• What you need to do
From the entries below, return exactly the lines beginning at the one that contains "Protein AF-A0A8J4A7L7-F1 (afdb_monomer_lite)" and ending at the one that contains "ATOM 5 O O . MET", both of them included, and only those lines.

*** Begin section ***

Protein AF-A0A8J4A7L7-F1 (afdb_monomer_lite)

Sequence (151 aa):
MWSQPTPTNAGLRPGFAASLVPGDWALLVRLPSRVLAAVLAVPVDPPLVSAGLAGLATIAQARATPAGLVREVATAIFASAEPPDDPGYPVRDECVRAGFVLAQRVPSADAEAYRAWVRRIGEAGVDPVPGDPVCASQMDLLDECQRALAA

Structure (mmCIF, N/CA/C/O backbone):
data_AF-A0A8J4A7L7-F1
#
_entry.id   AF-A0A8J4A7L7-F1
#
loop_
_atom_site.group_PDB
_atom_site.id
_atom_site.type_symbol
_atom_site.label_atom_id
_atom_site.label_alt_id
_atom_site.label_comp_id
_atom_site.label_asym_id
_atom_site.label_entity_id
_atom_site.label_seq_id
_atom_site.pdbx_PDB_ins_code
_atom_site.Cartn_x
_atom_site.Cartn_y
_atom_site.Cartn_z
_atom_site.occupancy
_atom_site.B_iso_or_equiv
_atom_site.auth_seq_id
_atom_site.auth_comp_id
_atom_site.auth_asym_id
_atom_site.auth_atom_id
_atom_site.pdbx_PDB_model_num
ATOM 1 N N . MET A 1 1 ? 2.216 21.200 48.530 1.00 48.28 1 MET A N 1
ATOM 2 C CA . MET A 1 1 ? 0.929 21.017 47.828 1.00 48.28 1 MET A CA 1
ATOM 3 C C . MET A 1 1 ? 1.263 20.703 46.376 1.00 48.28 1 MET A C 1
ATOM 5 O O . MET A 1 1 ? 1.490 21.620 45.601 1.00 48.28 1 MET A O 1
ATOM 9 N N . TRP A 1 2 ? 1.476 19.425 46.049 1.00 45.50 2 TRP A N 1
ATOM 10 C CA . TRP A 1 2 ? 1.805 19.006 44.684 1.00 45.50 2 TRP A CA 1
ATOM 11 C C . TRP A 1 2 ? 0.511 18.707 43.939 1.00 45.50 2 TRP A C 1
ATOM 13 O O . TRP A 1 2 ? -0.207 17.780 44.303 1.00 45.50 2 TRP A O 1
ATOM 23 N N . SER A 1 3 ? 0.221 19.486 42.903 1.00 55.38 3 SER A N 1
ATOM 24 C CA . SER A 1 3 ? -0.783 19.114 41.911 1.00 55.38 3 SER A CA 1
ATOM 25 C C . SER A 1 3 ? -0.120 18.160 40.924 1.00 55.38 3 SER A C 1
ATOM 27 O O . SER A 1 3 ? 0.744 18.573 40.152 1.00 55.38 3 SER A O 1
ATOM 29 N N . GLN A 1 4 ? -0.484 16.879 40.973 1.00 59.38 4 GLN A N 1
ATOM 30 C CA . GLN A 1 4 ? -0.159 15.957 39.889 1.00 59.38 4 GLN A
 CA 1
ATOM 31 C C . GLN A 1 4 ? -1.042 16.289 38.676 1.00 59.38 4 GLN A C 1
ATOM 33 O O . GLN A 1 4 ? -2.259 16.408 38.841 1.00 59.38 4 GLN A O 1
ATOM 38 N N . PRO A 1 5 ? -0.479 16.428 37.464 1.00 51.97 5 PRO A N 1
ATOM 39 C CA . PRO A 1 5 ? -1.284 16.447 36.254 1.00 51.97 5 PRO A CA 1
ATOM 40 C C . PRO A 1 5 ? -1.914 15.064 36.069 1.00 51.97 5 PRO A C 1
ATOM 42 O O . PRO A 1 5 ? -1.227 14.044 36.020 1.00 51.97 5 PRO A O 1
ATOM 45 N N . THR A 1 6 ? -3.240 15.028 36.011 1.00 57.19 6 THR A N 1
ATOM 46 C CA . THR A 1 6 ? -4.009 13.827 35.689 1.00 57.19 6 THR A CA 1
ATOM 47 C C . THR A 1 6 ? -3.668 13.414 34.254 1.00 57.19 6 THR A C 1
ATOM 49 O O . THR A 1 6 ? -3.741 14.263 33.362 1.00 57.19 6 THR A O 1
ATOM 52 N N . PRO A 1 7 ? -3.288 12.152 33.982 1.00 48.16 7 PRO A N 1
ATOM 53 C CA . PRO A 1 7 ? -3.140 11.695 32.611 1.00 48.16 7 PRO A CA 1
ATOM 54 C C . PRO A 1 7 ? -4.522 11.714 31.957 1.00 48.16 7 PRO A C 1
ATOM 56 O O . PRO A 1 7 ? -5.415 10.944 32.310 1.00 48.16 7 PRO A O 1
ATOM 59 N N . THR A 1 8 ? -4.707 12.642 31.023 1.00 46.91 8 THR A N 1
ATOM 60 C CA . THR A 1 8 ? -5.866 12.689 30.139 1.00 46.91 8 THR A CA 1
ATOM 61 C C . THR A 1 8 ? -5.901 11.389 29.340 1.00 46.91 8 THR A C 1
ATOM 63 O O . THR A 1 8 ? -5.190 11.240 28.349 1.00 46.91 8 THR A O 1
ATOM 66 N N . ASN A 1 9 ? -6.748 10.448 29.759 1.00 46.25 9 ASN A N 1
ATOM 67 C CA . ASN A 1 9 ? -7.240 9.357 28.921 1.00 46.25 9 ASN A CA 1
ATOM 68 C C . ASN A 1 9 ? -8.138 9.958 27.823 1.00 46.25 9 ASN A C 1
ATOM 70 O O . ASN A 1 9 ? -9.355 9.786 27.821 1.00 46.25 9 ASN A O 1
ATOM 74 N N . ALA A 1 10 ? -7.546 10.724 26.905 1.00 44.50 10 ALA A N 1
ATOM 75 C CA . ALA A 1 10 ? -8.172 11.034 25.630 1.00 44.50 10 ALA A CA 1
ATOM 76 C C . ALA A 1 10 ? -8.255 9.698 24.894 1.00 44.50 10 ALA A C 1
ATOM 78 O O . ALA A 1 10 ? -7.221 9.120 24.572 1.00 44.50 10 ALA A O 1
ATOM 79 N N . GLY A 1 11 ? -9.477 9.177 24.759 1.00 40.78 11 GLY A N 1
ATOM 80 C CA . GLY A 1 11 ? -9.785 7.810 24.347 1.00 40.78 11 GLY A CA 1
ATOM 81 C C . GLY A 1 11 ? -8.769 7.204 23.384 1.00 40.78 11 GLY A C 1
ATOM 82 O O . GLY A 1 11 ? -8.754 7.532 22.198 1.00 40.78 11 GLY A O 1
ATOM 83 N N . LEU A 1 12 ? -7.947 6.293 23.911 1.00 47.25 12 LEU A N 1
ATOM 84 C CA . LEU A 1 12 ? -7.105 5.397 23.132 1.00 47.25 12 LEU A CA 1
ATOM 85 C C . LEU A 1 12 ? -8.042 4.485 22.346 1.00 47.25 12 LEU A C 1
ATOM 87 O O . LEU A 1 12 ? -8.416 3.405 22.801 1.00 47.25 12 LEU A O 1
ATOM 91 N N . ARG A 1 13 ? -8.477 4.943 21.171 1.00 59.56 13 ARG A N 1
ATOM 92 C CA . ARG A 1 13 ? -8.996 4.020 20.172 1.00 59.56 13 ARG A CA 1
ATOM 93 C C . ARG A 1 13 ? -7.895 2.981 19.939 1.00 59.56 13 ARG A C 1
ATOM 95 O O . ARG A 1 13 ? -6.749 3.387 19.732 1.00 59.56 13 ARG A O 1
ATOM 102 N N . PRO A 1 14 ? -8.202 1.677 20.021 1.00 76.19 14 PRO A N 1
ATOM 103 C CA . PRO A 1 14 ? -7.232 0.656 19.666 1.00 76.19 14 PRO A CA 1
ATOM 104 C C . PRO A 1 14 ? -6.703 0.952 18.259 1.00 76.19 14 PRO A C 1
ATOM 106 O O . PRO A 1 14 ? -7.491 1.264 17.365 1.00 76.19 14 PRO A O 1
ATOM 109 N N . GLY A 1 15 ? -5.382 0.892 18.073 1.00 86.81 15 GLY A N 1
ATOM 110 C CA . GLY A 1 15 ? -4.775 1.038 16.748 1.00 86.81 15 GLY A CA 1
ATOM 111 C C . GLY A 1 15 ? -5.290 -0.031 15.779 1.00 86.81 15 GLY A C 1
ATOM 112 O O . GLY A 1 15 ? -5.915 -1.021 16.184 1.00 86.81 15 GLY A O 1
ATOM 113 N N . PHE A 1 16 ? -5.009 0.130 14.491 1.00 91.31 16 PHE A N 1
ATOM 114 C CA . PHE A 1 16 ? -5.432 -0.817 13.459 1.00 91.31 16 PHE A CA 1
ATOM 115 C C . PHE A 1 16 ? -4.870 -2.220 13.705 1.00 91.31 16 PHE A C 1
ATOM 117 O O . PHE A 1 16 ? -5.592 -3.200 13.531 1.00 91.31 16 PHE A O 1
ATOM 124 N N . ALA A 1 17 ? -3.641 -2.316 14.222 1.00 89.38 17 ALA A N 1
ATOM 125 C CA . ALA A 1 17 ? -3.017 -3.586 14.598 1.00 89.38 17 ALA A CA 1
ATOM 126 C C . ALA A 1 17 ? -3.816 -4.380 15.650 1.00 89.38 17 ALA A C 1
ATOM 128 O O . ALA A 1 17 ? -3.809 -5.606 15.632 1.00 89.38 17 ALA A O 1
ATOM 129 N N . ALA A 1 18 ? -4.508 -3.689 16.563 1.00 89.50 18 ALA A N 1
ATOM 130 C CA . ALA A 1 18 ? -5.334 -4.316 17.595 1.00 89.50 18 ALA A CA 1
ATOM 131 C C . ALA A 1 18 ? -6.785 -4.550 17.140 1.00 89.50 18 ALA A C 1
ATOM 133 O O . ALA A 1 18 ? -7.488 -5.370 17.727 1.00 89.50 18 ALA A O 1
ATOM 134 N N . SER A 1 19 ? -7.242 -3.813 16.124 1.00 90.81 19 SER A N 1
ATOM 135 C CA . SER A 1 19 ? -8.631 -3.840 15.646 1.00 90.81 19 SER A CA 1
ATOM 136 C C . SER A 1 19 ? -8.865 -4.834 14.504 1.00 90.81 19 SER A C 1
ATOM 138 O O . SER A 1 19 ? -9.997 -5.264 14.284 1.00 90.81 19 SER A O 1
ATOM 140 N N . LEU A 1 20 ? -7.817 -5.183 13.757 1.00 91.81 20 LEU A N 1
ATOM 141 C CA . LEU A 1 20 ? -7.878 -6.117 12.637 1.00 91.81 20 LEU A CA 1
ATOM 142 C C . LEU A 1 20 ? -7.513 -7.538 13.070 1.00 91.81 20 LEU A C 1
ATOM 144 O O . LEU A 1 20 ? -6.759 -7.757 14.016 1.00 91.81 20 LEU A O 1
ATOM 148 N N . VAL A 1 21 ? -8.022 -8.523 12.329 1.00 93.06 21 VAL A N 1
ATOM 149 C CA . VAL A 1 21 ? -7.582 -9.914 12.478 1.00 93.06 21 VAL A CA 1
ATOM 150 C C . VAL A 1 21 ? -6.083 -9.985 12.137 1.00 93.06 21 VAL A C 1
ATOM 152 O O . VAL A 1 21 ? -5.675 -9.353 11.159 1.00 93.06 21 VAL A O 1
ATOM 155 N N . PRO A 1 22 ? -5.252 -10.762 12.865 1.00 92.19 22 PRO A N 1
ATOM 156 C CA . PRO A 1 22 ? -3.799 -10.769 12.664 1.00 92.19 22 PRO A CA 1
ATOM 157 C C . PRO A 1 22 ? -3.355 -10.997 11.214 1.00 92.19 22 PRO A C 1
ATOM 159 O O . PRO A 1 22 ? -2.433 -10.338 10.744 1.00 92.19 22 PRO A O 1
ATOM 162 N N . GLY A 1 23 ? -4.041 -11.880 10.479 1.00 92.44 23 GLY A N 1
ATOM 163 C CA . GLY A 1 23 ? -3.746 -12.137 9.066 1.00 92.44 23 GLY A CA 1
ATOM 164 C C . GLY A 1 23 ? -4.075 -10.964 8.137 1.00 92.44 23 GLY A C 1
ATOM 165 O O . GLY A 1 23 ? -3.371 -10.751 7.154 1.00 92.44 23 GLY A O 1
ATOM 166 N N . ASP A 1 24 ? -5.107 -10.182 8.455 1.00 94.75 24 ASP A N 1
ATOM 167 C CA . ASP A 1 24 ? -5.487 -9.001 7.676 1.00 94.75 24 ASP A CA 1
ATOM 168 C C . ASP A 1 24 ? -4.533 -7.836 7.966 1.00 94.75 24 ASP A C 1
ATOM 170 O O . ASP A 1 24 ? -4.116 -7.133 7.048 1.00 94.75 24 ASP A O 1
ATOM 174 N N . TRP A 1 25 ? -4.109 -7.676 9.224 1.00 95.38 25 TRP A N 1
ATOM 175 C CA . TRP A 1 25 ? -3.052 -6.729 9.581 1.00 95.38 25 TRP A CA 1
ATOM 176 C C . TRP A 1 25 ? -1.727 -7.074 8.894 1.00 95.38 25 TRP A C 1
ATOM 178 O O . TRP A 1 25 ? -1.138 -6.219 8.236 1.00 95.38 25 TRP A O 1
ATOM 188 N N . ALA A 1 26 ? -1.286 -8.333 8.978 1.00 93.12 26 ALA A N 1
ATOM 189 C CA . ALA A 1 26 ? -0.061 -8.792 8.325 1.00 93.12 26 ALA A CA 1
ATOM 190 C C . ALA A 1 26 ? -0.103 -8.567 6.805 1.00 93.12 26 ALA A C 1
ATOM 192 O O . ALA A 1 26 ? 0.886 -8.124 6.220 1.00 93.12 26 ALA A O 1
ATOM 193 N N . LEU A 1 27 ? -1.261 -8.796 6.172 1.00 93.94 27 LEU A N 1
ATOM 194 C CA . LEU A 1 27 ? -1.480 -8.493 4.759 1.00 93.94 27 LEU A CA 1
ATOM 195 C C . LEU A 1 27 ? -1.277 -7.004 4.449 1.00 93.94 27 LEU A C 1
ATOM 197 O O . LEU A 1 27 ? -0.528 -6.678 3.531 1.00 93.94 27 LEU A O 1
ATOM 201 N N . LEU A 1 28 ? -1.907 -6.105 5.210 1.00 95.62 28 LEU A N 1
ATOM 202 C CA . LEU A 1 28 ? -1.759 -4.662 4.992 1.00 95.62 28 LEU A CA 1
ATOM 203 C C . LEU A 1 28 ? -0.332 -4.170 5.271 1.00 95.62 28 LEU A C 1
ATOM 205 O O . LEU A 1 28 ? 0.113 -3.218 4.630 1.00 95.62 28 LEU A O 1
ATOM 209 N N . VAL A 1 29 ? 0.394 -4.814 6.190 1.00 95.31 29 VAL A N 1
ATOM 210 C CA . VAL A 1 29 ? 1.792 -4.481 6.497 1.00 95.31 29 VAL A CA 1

*** End section ***
*** Begin section ***

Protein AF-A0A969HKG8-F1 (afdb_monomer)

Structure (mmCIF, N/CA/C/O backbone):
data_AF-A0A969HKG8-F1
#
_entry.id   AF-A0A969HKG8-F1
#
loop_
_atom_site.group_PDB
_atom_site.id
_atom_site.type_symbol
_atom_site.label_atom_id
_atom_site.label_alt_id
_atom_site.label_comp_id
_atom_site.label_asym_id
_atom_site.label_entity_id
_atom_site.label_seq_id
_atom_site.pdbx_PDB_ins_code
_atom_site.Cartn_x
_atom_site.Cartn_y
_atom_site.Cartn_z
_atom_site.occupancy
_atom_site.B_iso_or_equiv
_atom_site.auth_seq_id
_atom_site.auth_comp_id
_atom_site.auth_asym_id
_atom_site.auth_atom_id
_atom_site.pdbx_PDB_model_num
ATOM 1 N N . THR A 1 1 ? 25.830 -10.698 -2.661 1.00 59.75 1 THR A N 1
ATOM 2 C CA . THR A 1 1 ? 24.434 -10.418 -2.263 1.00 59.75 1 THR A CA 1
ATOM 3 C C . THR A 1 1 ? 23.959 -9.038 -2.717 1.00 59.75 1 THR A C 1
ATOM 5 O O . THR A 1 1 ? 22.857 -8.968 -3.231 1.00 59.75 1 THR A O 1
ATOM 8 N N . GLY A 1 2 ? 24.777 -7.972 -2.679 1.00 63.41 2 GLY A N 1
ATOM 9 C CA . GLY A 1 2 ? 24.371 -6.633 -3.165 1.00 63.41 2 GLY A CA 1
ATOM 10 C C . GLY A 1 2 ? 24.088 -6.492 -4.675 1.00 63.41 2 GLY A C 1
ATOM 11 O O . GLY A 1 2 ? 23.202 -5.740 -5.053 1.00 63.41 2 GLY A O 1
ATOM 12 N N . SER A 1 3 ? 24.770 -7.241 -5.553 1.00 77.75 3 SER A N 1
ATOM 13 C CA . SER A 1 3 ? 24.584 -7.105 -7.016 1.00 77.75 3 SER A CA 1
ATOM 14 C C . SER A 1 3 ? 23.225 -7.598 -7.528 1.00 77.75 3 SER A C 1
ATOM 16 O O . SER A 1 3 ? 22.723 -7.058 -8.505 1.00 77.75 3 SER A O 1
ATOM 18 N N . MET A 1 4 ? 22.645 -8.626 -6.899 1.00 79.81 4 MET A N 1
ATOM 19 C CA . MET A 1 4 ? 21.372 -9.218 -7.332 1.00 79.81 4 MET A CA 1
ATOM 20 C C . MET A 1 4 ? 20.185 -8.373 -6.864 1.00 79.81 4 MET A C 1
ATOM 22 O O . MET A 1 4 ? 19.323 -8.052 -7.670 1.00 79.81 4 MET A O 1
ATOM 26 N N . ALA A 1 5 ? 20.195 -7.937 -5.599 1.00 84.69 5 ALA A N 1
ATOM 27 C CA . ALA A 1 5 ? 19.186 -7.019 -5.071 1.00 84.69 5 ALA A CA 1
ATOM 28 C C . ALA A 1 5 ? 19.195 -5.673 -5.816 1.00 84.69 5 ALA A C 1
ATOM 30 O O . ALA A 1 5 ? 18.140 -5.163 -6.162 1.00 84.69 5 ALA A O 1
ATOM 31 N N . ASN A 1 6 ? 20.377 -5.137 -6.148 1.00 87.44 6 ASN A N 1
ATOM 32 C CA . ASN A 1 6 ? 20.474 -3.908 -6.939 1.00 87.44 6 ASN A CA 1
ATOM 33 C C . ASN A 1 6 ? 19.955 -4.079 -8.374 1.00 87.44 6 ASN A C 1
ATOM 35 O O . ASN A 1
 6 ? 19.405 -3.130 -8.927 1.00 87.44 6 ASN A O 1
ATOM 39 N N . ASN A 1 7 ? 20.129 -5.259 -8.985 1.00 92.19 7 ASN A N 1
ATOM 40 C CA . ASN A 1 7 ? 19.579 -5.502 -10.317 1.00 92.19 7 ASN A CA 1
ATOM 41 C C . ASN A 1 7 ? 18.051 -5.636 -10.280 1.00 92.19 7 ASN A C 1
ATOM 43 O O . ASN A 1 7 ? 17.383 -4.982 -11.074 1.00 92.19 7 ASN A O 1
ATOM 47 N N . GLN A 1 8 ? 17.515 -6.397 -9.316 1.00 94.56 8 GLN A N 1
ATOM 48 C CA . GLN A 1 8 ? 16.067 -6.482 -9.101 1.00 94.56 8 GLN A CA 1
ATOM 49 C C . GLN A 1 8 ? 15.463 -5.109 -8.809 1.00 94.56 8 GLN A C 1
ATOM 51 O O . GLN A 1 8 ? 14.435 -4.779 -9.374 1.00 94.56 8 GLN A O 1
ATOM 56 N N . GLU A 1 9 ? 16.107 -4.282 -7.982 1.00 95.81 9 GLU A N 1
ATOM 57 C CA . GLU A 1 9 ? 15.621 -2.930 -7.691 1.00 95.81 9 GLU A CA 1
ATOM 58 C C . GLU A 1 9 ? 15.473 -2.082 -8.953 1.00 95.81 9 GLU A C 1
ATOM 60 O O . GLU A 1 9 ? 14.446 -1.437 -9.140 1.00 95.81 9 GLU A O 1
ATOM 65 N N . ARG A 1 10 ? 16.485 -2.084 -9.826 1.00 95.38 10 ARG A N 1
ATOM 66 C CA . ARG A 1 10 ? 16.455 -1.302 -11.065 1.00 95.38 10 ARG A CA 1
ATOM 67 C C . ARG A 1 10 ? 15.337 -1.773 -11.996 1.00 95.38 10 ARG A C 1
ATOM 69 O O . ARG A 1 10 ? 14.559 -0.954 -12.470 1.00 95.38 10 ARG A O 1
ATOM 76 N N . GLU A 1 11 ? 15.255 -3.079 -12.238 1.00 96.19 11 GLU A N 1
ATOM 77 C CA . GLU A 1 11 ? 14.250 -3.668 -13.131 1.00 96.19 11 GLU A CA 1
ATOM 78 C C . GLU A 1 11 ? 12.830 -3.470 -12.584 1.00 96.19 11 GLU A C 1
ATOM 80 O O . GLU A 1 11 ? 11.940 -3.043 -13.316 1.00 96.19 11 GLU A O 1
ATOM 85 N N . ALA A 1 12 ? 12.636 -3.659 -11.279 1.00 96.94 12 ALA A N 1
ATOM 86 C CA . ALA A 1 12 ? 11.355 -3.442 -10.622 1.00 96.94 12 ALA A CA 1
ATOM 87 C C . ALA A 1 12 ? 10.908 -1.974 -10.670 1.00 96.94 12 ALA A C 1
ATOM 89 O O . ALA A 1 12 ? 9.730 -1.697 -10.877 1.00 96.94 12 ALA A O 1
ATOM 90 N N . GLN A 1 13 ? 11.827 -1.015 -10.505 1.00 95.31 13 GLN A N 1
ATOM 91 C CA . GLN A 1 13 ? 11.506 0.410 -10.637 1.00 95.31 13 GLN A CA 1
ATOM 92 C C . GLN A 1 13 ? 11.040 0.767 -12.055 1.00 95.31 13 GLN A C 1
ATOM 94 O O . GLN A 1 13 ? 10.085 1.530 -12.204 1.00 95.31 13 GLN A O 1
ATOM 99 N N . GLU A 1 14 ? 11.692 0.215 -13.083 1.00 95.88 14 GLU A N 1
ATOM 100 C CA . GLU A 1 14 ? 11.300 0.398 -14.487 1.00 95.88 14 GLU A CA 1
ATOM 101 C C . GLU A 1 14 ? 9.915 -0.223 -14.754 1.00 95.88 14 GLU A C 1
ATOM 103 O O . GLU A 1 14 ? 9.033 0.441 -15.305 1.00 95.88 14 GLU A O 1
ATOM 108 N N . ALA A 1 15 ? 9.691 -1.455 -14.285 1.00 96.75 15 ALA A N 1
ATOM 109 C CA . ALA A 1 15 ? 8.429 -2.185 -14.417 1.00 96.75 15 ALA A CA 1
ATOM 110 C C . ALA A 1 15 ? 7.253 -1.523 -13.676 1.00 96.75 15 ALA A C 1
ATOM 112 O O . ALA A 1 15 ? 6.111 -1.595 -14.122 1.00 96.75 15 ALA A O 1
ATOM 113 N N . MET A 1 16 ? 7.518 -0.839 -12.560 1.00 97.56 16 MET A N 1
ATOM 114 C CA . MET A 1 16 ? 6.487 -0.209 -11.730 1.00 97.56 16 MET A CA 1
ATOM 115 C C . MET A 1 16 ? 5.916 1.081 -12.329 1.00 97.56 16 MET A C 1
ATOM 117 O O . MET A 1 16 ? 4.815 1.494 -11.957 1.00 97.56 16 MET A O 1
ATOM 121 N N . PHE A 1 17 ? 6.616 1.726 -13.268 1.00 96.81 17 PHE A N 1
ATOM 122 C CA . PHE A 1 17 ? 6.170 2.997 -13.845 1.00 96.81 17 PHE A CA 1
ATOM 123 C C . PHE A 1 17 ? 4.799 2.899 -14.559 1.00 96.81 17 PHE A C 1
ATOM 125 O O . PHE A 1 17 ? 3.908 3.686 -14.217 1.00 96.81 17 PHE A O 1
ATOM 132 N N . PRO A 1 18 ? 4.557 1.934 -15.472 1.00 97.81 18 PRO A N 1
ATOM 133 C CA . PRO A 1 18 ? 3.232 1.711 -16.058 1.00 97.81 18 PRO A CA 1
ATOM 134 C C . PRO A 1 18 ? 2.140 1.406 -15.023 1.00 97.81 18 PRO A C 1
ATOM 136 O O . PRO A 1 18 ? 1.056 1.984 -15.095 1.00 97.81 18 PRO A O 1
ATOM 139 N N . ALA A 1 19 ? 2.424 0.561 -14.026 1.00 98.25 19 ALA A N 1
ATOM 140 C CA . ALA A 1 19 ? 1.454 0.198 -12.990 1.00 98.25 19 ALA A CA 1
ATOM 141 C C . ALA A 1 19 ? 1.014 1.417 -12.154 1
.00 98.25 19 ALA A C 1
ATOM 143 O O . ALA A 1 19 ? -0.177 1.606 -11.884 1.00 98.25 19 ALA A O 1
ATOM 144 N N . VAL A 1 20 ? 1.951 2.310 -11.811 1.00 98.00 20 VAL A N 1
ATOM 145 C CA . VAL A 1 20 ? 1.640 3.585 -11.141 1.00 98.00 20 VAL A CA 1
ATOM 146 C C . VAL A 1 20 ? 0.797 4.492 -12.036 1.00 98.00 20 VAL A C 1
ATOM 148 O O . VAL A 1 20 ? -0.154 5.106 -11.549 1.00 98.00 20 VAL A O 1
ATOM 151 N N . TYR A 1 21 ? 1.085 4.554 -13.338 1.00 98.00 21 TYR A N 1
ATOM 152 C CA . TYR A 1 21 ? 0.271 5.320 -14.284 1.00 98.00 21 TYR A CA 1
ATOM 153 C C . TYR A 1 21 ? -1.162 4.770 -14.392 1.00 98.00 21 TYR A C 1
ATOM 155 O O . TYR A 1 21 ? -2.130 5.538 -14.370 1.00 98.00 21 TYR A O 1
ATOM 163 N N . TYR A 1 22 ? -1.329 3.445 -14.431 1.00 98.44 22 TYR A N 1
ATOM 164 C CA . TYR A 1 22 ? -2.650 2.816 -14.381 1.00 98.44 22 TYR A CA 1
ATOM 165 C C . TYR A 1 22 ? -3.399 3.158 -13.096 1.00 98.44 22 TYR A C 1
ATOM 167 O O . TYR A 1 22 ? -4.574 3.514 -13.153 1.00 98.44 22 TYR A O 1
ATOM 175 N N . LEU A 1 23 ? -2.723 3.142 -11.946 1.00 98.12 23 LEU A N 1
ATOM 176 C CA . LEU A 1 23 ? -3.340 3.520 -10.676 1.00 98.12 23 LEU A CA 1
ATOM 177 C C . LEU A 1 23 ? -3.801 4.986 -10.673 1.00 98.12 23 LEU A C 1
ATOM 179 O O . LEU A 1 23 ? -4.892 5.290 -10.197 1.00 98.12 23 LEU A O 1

*** End section ***

• Exercise output
Protein AF-A0A8J4A7L7-F1 (afdb_monomer_lite)

Sequence (151 aa):
MWSQPTPTNAGLRPGFAASLVPGDWALLVRLPSRVLAAVLAVPVDPPLVSAGLAGLATIAQARATPAGLVREVATAIFASAEPPDDPGYPVRDECVRAGFVLAQRVPSADAEAYRAWVRRIGEAGVDPVPGDPVCASQMDLLDECQRALAA

Structure (mmCIF, N/CA/C/O backbone):
data_AF-A0A8J4A7L7-F1
#
_entry.id   AF-A0A8J4A7L7-F1
#
loop_
_atom_site.group_PDB
_atom_site.id
_atom_site.type_symbol
_atom_site.label_atom_id
_atom_site.label_alt_id
_atom_site.label_comp_id
_atom_site.label_asym_id
_atom_site.label_entity_id
_atom_site.label_seq_id
_atom_site.pdbx_PDB_ins_code
_atom_site.Cartn_x
_atom_site.Cartn_y
_atom_site.Cartn_z
_atom_site.occupancy
_atom_site.B_iso_or_equiv
_atom_site.auth_seq_id
_atom_site.auth_comp_id
_atom_site.auth_asym_id
_atom_site.auth_atom_id
_atom_site.pdbx_PDB_model_num
ATOM 1 N N . MET A 1 1 ? 2.216 21.200 48.530 1.00 48.28 1 MET A N 1
ATOM 2 C CA . MET A 1 1 ? 0.929 21.017 47.828 1.00 48.28 1 MET A CA 1
ATOM 3 C C . MET A 1 1 ? 1.263 20.703 46.376 1.00 48.28 1 MET A C 1
ATOM 5 O O . MET A 1 1 ? 1.490 21.620 45.601 1.00 48.28 1 MET A O 1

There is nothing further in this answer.